:: WHAT YOU HAVE TO DO ::
Nothing but the lines below between the line holding "ATOM 99 C CA" and the line holding "ATOM 109 O O", inclusive, should appear in the answer, each set down exactly.

□ □ □ □

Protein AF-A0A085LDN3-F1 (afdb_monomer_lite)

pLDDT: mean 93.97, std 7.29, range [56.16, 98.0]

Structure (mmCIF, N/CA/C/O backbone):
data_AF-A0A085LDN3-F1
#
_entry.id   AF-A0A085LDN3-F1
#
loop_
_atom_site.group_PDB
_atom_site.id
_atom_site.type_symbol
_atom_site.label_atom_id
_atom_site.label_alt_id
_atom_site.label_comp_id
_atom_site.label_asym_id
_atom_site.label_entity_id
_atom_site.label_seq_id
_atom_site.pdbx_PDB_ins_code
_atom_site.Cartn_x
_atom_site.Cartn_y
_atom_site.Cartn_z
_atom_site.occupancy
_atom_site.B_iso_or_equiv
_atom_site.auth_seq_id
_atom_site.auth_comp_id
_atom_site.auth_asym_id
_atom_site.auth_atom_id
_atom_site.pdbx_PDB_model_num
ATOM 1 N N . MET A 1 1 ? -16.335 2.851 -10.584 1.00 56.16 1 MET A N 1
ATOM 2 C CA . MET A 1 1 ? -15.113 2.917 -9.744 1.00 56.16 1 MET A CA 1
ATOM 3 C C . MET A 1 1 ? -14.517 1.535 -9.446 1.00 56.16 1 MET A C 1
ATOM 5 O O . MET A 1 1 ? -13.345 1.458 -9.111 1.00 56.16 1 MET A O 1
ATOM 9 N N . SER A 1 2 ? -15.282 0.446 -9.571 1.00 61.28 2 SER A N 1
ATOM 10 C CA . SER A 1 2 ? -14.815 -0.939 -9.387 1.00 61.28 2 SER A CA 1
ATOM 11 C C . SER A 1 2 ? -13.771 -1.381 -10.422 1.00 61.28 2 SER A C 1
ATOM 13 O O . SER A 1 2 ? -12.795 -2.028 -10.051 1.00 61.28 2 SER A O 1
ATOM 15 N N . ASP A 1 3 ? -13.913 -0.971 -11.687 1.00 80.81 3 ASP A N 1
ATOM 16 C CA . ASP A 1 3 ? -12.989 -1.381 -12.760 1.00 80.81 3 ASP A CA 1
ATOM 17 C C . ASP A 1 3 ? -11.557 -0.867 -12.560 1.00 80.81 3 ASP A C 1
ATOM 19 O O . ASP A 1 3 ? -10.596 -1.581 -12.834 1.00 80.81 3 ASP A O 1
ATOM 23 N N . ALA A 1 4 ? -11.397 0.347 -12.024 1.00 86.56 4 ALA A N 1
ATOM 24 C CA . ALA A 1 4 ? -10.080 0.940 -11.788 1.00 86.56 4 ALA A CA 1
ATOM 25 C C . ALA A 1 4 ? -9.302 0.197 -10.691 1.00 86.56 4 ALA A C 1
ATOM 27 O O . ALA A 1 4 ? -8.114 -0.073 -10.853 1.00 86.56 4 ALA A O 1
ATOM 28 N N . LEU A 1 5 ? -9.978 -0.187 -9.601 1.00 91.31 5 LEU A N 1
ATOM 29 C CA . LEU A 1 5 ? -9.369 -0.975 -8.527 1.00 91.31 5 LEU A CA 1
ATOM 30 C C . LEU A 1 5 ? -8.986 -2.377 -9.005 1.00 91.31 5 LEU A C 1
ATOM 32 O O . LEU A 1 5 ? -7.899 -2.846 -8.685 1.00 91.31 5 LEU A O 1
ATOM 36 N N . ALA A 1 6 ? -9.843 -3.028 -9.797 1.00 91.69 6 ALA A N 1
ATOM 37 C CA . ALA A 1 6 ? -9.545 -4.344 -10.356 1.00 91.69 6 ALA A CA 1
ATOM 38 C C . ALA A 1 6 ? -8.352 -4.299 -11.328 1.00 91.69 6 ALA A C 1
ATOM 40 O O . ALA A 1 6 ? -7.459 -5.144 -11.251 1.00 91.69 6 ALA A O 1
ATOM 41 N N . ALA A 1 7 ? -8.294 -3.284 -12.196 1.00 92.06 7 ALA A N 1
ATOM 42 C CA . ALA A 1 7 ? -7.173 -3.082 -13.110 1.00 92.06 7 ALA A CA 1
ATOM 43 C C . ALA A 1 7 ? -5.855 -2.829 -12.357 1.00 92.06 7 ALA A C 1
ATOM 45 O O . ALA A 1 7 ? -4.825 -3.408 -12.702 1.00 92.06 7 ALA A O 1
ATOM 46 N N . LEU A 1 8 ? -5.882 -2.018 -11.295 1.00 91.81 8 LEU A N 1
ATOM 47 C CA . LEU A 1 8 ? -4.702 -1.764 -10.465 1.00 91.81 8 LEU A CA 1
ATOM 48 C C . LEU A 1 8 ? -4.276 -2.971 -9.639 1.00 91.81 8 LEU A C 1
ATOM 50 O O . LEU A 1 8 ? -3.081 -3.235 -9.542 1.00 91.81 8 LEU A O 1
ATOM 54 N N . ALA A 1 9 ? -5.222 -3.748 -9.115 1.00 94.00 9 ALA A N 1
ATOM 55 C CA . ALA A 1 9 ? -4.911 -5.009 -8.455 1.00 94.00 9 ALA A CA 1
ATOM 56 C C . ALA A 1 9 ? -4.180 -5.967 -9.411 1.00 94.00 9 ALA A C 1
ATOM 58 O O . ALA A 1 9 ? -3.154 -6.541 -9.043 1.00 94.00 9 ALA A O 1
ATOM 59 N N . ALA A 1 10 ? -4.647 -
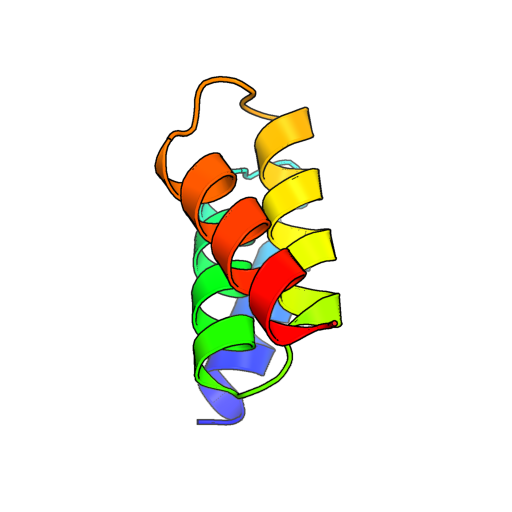6.084 -10.659 1.00 95.19 10 ALA A N 1
ATOM 60 C CA . ALA A 1 10 ? -3.978 -6.880 -11.686 1.00 95.19 10 ALA A CA 1
ATOM 61 C C . ALA A 1 10 ? -2.584 -6.327 -12.036 1.00 95.19 10 ALA A C 1
ATOM 63 O O . ALA A 1 10 ? -1.635 -7.098 -12.172 1.00 95.19 10 ALA A O 1
ATOM 64 N N . ALA A 1 11 ? -2.430 -5.003 -12.122 1.00 94.25 11 ALA A N 1
ATOM 65 C CA . ALA A 1 11 ? -1.138 -4.368 -12.379 1.00 94.25 11 ALA A CA 1
ATOM 66 C C . ALA A 1 11 ? -0.129 -4.620 -11.244 1.00 94.25 11 ALA A C 1
ATOM 68 O O . ALA A 1 11 ? 1.024 -4.960 -11.507 1.00 94.25 11 ALA A O 1
ATOM 69 N N . VAL A 1 12 ? -0.561 -4.519 -9.982 1.00 95.12 12 VAL A N 1
ATOM 70 C CA . VAL A 1 12 ? 0.271 -4.843 -8.810 1.00 95.12 12 VAL A CA 1
ATOM 71 C C . VAL A 1 12 ? 0.633 -6.329 -8.788 1.00 95.12 12 VAL A C 1
ATOM 73 O O . VAL A 1 12 ? 1.765 -6.672 -8.453 1.00 95.12 12 VAL A O 1
ATOM 76 N N . ALA A 1 13 ? -0.285 -7.216 -9.180 1.00 94.81 13 ALA A N 1
ATOM 77 C CA . ALA A 1 13 ? -0.001 -8.645 -9.292 1.00 94.81 13 ALA A CA 1
ATOM 78 C C . ALA A 1 13 ? 1.024 -8.954 -10.399 1.00 94.81 13 ALA A C 1
ATOM 80 O O . ALA A 1 13 ? 1.892 -9.803 -10.208 1.00 94.81 13 ALA A O 1
ATOM 81 N N . ALA A 1 14 ? 0.958 -8.247 -11.531 1.00 96.56 14 ALA A N 1
ATOM 82 C CA . ALA A 1 14 ? 1.910 -8.390 -12.631 1.00 96.56 14 ALA A CA 1
ATOM 83 C C . ALA A 1 14 ? 3.296 -7.799 -12.308 1.00 96.56 14 ALA A C 1
ATOM 85 O O . ALA A 1 14 ? 4.305 -8.278 -12.823 1.00 96.56 14 ALA A O 1
ATOM 86 N N . ALA A 1 15 ? 3.358 -6.776 -11.449 1.00 94.62 15 ALA A N 1
ATOM 87 C CA . ALA A 1 15 ? 4.589 -6.093 -11.057 1.00 94.62 15 ALA A CA 1
ATOM 88 C C . ALA A 1 15 ? 4.671 -5.909 -9.525 1.00 94.62 15 ALA A C 1
ATOM 90 O O . ALA A 1 15 ? 4.576 -4.786 -9.016 1.00 94.62 15 ALA A O 1
ATOM 91 N N . PRO A 1 16 ? 4.897 -6.996 -8.761 1.00 92.12 16 PRO A N 1
ATOM 92 C CA . PRO A 1 16 ? 4.807 -6.980 -7.300 1.00 92.12 16 PRO A CA 1
ATOM 93 C C . PRO A 1 16 ? 5.900 -6.151 -6.615 1.00 92.12 16 PRO A C 1
ATOM 95 O O . PRO A 1 16 ? 5.760 -5.821 -5.437 1.00 92.12 16 PRO A O 1
ATOM 98 N N . THR A 1 17 ? 6.975 -5.810 -7.321 1.00 94.12 17 THR A N 1
ATOM 99 C CA . THR A 1 17 ? 8.095 -4.997 -6.824 1.00 94.12 17 THR A CA 1
ATOM 100 C C . THR A 1 17 ? 8.006 -3.531 -7.249 1.00 94.12 17 THR A C 1
ATOM 102 O O . THR A 1 17 ? 8.926 -2.765 -6.989 1.00 94.12 17 THR A O 1
ATOM 105 N N . SER A 1 18 ? 6.912 -3.111 -7.890 1.00 95.94 18 SER A N 1
ATOM 106 C CA . SER A 1 18 ? 6.708 -1.712 -8.267 1.00 95.94 18 SER A CA 1
ATOM 107 C C . SER A 1 18 ? 6.096 -0.925 -7.106 1.00 95.94 18 SER A C 1
ATOM 109 O O . SER A 1 18 ? 4.889 -1.002 -6.862 1.00 95.94 18 SER A O 1
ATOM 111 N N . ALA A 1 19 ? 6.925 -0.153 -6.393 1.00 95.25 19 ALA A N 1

□ □ □ □

:: RESPONSE TO THIS EXERCISE ::
ATOM 99 C CA . THR A 1 17 ? 8.095 -4.997 -6.824 1.00 94.12 17 THR A CA 1
ATOM 100 C C . THR A 1 17 ? 8.006 -3.531 -7.249 1.00 94.12 17 THR A C 1
ATOM 102 O O . THR A 1 17 ? 8.926 -2.765 -6.989 1.00 94.12 17 THR A O 1
ATOM 105 N N . SER A 1 18 ? 6.912 -3.111 -7.890 1.00 95.94 18 SER A N 1
ATOM 106 C CA . SER A 1 18 ? 6.708 -1.712 -8.267 1.00 95.94 18 SER A CA 1
ATOM 107 C C . SER A 1 18 ? 6.096 -0.925 -7.106 1.00 95.94 18 SER A C 1
ATOM 109 O O . SER A 1 18 ? 4.889 -1.002 -6.862 1.00 95.94 18 SER A O 1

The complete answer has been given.